◆ What you are asked to do
Please restate, word for word, the lines below that begin at the one with "ATOM 2 C CA . MET A 1 1 ? 20.022" and end at the one with "ATOM 43 O O". Leave out all other lines.

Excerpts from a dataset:
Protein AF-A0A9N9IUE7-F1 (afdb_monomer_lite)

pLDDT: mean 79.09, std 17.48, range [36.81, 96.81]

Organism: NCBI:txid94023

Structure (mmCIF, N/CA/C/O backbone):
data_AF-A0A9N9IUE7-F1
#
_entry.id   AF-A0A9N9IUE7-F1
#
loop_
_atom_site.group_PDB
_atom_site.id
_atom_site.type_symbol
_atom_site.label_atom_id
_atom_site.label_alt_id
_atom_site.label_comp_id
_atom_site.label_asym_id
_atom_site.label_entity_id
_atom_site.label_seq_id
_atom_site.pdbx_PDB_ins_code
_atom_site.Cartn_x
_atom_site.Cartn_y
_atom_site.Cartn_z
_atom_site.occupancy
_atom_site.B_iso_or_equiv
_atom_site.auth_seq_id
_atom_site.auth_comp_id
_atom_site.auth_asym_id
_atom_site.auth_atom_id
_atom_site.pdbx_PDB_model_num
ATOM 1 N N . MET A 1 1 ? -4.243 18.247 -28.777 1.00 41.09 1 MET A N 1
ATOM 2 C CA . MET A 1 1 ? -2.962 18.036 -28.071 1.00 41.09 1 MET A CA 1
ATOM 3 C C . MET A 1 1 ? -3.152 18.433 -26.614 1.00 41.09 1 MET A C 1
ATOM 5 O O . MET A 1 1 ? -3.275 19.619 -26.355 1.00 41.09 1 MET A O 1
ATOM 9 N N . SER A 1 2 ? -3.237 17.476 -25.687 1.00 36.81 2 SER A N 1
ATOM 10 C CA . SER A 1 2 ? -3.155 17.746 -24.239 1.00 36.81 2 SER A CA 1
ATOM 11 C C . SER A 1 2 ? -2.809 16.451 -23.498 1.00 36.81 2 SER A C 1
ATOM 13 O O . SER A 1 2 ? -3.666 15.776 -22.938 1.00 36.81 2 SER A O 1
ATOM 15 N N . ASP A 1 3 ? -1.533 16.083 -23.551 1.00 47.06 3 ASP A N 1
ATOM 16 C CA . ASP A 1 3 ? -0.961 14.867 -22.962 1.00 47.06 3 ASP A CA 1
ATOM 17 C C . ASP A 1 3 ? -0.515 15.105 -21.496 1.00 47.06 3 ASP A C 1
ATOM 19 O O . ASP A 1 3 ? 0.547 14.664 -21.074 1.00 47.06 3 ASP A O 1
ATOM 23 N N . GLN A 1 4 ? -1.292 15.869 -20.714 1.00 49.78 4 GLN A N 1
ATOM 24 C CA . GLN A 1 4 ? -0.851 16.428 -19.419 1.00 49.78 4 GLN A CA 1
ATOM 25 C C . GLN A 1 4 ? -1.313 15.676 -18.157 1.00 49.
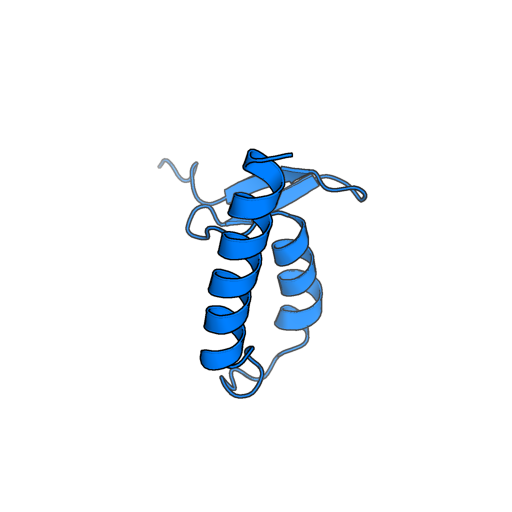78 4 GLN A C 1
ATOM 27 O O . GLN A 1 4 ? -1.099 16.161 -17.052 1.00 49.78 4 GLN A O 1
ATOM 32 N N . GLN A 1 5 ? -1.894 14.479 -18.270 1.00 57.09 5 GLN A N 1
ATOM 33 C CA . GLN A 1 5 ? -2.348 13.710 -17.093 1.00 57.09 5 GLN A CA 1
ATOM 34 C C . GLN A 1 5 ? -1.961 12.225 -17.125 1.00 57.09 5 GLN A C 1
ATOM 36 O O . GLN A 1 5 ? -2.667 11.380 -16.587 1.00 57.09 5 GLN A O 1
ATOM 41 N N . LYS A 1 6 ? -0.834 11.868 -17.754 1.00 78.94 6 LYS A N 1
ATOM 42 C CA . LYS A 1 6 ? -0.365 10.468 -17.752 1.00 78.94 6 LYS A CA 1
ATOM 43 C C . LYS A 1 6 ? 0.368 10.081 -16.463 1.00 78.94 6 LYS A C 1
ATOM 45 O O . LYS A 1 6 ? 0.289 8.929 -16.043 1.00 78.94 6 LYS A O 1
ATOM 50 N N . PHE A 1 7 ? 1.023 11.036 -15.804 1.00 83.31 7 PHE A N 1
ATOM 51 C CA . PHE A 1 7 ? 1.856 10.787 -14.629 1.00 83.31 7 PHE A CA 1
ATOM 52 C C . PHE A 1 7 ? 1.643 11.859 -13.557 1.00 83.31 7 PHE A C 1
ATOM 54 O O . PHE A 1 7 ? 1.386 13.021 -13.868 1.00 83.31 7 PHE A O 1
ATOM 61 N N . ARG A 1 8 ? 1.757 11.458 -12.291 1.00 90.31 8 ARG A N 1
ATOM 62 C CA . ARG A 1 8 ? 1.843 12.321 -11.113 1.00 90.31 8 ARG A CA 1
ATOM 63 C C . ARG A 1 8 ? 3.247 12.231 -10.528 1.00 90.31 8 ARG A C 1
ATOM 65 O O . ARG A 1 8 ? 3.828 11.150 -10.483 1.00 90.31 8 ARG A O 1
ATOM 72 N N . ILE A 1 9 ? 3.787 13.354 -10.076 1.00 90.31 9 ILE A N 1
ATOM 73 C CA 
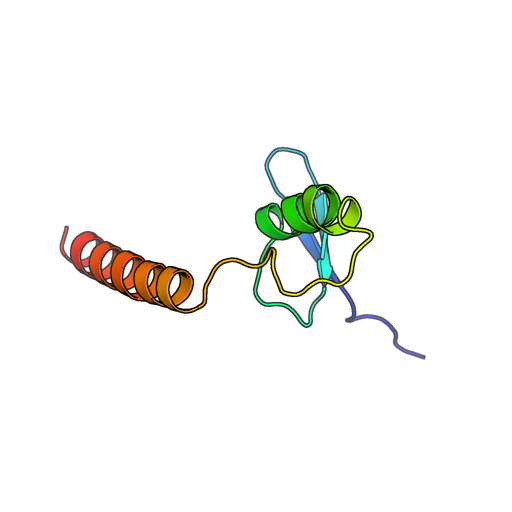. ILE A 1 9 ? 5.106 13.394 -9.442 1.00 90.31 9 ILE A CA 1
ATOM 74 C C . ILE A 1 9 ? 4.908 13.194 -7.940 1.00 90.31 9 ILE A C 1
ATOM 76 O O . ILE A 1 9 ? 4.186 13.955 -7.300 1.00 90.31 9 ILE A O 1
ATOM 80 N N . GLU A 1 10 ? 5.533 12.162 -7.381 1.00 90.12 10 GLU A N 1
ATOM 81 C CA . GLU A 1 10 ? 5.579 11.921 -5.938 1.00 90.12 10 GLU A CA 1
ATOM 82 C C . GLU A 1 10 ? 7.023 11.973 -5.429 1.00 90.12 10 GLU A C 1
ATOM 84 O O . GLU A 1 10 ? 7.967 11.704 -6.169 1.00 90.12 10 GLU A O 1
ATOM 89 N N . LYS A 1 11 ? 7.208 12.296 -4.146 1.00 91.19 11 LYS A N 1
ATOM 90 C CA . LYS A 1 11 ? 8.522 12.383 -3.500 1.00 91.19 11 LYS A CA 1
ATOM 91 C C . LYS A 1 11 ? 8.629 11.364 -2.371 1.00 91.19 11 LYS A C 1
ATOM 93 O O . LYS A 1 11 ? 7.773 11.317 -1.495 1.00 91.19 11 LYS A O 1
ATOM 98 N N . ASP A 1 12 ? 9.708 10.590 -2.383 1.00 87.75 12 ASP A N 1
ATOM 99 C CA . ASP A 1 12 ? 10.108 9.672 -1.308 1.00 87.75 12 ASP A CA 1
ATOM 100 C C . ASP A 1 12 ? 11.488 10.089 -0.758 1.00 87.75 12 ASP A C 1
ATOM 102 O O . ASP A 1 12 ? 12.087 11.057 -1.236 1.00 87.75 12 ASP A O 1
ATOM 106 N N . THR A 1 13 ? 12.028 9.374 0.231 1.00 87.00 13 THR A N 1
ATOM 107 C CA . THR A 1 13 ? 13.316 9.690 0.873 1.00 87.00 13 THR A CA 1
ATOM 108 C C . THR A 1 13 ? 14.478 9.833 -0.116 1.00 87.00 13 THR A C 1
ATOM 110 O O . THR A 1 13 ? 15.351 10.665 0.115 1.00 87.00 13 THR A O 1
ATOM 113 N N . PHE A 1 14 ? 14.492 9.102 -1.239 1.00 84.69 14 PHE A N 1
--
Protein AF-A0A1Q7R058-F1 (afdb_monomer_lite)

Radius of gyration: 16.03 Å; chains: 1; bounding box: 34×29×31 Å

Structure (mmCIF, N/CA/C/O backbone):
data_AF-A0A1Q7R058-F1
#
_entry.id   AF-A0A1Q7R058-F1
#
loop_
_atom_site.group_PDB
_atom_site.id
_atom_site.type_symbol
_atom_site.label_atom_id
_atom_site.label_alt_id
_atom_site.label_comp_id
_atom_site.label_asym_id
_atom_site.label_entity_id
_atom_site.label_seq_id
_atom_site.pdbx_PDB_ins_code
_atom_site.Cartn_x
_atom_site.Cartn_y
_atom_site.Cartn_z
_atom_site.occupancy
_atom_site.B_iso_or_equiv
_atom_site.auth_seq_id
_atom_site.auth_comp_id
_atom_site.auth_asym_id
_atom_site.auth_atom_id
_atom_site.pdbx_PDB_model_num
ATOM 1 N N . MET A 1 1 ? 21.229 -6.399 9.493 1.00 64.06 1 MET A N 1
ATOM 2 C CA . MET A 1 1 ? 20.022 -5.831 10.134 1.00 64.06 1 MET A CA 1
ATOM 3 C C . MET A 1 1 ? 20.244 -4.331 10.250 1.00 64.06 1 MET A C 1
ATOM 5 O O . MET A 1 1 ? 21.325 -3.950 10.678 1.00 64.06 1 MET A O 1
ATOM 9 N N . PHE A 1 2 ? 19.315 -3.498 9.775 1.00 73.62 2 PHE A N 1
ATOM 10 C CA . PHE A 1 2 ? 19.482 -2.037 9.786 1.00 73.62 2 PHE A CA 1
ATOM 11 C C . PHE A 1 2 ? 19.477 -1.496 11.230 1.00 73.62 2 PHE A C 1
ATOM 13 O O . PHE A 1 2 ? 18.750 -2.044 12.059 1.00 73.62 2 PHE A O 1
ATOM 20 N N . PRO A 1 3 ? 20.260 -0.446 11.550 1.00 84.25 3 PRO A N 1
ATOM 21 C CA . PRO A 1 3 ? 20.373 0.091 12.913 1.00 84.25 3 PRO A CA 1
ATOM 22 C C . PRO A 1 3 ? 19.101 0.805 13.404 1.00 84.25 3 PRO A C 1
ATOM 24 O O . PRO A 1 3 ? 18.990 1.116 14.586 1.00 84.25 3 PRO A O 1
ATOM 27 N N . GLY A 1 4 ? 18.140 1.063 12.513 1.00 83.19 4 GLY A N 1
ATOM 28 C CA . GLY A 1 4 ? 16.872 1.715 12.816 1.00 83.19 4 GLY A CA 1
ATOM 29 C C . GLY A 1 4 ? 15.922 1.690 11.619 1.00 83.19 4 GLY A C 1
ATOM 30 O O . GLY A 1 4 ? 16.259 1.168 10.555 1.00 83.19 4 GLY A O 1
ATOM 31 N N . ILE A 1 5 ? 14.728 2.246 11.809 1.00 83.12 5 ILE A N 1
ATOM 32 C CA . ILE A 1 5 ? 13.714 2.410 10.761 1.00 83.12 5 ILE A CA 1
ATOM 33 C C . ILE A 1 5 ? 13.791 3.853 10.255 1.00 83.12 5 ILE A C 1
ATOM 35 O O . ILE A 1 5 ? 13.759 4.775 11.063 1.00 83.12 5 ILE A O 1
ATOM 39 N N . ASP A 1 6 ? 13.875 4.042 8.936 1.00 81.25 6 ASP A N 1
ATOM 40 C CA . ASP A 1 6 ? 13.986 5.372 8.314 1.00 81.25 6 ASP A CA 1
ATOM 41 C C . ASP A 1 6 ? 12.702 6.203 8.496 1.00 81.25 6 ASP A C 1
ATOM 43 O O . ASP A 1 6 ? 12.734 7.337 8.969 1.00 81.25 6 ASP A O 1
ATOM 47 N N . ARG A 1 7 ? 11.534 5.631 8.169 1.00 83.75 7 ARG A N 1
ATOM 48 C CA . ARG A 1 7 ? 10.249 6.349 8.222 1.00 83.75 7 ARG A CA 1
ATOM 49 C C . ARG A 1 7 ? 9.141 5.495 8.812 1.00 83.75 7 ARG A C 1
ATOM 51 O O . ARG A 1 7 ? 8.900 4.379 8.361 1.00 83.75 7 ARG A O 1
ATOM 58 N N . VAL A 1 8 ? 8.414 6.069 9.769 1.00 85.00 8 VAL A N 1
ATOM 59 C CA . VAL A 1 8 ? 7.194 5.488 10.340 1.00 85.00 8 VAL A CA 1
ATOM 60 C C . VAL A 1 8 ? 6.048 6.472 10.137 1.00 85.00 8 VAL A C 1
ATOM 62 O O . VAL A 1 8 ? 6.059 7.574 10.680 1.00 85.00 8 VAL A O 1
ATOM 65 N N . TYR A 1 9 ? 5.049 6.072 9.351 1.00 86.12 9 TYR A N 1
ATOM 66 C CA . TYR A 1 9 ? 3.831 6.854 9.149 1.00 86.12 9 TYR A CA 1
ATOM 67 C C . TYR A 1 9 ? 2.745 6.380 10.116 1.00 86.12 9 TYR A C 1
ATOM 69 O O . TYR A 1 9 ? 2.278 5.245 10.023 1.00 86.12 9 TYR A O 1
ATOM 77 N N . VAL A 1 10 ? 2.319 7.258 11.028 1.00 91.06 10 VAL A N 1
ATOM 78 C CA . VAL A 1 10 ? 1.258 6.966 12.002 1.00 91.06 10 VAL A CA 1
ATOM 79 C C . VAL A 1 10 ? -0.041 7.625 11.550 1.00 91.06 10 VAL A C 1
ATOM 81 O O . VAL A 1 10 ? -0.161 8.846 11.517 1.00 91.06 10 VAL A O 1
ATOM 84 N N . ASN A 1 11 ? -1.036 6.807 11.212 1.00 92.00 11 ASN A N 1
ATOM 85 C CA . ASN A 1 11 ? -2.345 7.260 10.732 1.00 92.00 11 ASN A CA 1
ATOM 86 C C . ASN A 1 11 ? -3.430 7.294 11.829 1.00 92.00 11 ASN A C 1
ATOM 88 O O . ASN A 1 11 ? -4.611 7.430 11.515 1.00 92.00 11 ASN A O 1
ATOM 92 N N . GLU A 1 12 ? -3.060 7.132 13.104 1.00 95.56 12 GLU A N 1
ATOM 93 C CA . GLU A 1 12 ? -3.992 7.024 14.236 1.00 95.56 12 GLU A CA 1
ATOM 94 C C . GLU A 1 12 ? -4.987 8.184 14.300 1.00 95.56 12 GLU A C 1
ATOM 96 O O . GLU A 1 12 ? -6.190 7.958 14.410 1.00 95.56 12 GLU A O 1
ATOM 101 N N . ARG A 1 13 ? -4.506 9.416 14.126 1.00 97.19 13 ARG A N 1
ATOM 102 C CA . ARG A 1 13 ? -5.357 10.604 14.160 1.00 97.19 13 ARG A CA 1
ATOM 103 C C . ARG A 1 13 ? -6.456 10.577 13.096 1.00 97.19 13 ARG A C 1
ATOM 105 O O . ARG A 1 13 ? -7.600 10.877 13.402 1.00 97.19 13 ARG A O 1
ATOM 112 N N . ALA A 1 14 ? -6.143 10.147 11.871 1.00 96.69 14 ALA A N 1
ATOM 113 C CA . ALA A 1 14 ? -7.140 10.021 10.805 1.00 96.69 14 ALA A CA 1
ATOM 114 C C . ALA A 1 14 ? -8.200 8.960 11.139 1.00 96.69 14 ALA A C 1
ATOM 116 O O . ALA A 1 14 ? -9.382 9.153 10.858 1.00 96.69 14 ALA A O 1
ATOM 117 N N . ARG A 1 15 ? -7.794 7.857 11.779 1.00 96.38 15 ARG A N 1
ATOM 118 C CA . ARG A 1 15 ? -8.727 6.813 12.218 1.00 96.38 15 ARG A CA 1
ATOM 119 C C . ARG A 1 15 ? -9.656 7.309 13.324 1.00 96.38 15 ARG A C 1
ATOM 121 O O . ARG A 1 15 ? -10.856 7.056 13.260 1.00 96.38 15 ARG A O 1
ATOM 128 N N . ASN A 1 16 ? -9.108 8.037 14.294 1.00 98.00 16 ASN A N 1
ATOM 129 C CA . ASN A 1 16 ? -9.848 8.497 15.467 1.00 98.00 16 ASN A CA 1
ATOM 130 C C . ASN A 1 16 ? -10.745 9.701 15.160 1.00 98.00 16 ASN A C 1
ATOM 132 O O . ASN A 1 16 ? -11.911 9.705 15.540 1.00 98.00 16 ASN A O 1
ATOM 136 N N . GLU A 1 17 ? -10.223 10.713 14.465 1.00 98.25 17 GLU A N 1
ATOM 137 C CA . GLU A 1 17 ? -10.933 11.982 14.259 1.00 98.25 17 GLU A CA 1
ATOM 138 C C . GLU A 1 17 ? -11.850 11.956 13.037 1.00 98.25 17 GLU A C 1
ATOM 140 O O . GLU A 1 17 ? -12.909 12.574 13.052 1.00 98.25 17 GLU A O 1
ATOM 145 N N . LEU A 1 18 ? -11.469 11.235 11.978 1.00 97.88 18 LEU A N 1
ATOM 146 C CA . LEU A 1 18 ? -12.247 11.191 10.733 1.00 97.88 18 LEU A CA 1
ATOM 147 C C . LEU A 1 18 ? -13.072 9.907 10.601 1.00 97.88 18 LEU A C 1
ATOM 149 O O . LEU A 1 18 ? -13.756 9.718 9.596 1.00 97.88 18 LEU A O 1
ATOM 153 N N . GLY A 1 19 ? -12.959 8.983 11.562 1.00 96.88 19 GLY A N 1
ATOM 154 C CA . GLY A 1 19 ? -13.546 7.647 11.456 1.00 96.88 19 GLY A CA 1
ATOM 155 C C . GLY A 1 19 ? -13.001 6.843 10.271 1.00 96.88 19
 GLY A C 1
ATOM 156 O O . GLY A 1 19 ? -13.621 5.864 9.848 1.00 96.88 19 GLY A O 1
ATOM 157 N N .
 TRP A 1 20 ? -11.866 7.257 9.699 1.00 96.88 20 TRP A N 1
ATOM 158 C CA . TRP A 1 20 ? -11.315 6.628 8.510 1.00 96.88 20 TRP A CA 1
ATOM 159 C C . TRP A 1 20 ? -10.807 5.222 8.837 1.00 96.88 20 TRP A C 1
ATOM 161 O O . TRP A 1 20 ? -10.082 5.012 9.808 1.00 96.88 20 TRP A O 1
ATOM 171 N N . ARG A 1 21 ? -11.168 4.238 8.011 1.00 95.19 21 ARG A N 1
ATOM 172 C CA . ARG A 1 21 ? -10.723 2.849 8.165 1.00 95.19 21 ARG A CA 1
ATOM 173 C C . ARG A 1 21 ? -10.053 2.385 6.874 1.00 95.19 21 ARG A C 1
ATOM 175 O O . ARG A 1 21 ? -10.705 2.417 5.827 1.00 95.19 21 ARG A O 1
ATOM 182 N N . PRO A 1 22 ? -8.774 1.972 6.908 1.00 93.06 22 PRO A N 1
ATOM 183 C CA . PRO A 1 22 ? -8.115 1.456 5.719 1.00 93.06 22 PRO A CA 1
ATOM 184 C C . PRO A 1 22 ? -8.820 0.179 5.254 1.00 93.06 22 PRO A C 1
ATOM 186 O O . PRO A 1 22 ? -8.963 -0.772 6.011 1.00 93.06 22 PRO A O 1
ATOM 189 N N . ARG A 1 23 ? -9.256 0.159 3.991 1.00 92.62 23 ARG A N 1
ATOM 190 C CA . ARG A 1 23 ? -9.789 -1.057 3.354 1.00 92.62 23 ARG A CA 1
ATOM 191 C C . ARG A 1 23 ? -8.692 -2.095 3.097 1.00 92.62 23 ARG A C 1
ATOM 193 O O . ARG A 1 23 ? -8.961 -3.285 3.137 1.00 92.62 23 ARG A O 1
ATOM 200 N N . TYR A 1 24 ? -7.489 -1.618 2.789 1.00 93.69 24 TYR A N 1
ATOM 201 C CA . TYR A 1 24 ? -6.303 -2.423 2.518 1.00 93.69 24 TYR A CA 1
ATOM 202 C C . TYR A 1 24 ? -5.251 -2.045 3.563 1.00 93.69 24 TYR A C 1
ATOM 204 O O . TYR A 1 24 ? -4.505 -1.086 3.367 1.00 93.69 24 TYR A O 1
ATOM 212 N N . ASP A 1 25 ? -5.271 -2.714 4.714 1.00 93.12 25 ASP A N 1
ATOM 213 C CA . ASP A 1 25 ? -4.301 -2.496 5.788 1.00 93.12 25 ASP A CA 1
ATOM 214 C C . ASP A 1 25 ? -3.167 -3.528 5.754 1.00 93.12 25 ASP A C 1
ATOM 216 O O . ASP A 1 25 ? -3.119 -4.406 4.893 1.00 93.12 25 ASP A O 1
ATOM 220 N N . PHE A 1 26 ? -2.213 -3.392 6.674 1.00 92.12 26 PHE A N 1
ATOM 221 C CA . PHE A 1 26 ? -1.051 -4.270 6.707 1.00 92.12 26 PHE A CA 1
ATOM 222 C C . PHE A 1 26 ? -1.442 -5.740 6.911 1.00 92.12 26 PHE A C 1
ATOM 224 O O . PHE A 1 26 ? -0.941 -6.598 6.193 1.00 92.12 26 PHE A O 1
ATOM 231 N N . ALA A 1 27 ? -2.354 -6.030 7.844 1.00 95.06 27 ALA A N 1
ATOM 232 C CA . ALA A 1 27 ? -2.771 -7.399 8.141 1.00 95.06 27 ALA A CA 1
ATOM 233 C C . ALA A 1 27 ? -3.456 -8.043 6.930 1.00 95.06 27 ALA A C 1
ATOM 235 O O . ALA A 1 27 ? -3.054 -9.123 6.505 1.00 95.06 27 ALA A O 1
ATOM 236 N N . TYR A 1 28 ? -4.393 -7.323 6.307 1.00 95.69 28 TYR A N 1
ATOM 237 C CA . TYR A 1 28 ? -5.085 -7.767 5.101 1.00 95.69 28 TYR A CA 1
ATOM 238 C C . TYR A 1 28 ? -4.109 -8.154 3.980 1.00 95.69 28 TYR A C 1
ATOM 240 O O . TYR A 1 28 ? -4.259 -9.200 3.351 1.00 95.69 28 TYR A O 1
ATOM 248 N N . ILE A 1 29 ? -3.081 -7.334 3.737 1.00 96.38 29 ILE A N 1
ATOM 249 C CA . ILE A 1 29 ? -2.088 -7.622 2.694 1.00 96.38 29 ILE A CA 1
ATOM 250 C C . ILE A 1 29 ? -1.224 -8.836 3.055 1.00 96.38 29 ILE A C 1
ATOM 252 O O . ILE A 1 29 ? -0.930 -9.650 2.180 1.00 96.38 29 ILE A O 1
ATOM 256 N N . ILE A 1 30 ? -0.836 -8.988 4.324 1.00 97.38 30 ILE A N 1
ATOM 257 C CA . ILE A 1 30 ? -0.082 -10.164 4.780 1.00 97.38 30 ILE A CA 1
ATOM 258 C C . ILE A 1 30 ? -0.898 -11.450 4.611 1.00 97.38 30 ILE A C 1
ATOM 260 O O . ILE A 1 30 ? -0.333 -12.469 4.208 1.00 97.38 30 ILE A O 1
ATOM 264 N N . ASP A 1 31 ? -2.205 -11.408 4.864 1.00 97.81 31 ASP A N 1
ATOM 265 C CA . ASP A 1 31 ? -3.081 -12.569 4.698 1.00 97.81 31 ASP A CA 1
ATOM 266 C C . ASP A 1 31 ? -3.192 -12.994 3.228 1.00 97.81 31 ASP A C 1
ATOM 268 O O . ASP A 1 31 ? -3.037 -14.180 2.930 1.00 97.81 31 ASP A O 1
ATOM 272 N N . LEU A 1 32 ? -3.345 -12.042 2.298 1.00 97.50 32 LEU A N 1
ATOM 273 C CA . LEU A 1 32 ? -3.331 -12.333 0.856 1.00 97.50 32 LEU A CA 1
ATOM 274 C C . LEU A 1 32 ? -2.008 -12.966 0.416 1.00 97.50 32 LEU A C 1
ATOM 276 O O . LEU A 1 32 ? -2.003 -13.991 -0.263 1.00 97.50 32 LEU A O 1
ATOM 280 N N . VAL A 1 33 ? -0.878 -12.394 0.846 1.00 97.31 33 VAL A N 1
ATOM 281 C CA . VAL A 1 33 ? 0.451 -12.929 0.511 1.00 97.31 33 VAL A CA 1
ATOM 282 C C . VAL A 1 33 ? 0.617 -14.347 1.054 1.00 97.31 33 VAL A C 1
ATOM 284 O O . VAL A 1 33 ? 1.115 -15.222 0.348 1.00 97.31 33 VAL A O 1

◆ Task answer
ATOM 2 C CA . MET A 1 1 ? 20.022 -5.831 10.134 1.00 64.06 1 MET A CA 1
ATOM 3 C C . MET A 1 1 ? 20.244 -4.331 10.250 1.00 64.06 1 MET A C 1
ATOM 5 O O . MET A 1 1 ? 21.325 -3.950 10.678 1.00 64.06 1 MET A O 1
ATOM 9 N N . PHE A 1 2 ? 19.315 -3.498 9.775 1.00 73.62 2 PHE A N 1
ATOM 10 C CA . PHE A 1 2 ? 19.482 -2.037 9.786 1.00 73.62 2 PHE A CA 1
ATOM 11 C C . PHE A 1 2 ? 19.477 -1.496 11.230 1.00 73.62 2 PHE A C 1
ATOM 13 O O . PHE A 1 2 ? 18.750 -2.044 12.059 1.00 73.62 2 PHE A O 1
ATOM 20 N N . PRO A 1 3 ? 20.260 -0.446 11.550 1.00 84.25 3 PRO A N 1
ATOM 21 C CA . PRO A 1 3 ? 20.373 0.091 12.913 1.00 84.25 3 PRO A CA 1
ATOM 22 C C . PRO A 1 3 ? 19.101 0.805 13.404 1.00 84.25 3 PRO A C 1
ATOM 24 O O . PRO A 1 3 ? 18.990 1.116 14.586 1.00 84.25 3 PRO A O 1
ATOM 27 N N . GLY A 1 4 ? 18.140 1.063 12.513 1.00 83.19 4 GLY A N 1
ATOM 28 C CA . GLY A 1 4 ? 16.872 1.715 12.816 1.00 83.19 4 GLY A CA 1
ATOM 29 C C . GLY A 1 4 ? 15.922 1.690 11.619 1.00 83.19 4 GLY A C 1
ATOM 30 O O . GLY A 1 4 ? 16.259 1.168 10.555 1.00 83.19 4 GLY A O 1
ATOM 31 N N . ILE A 1 5 ? 14.728 2.246 11.809 1.00 83.12 5 ILE A N 1
ATOM 32 C CA . ILE A 1 5 ? 13.714 2.410 10.761 1.00 83.12 5 ILE A CA 1
ATOM 33 C C . ILE A 1 5 ? 13.791 3.853 10.255 1.00 83.12 5 ILE A C 1
ATOM 35 O O . ILE A 1 5 ? 13.759 4.775 11.063 1.00 83.12 5 ILE A O 1
ATOM 39 N N . ASP A 1 6 ? 13.875 4.042 8.936 1.00 81.25 6 ASP A N 1
ATOM 40 C CA . ASP A 1 6 ? 13.986 5.372 8.314 1.00 81.25 6 ASP A CA 1
ATOM 41 C C . ASP A 1 6 ? 12.702 6.203 8.496 1.00 81.25 6 ASP A C 1
ATOM 43 O O . ASP A 1 6 ? 12.734 7.337 8.969 1.00 81.25 6 ASP A O 1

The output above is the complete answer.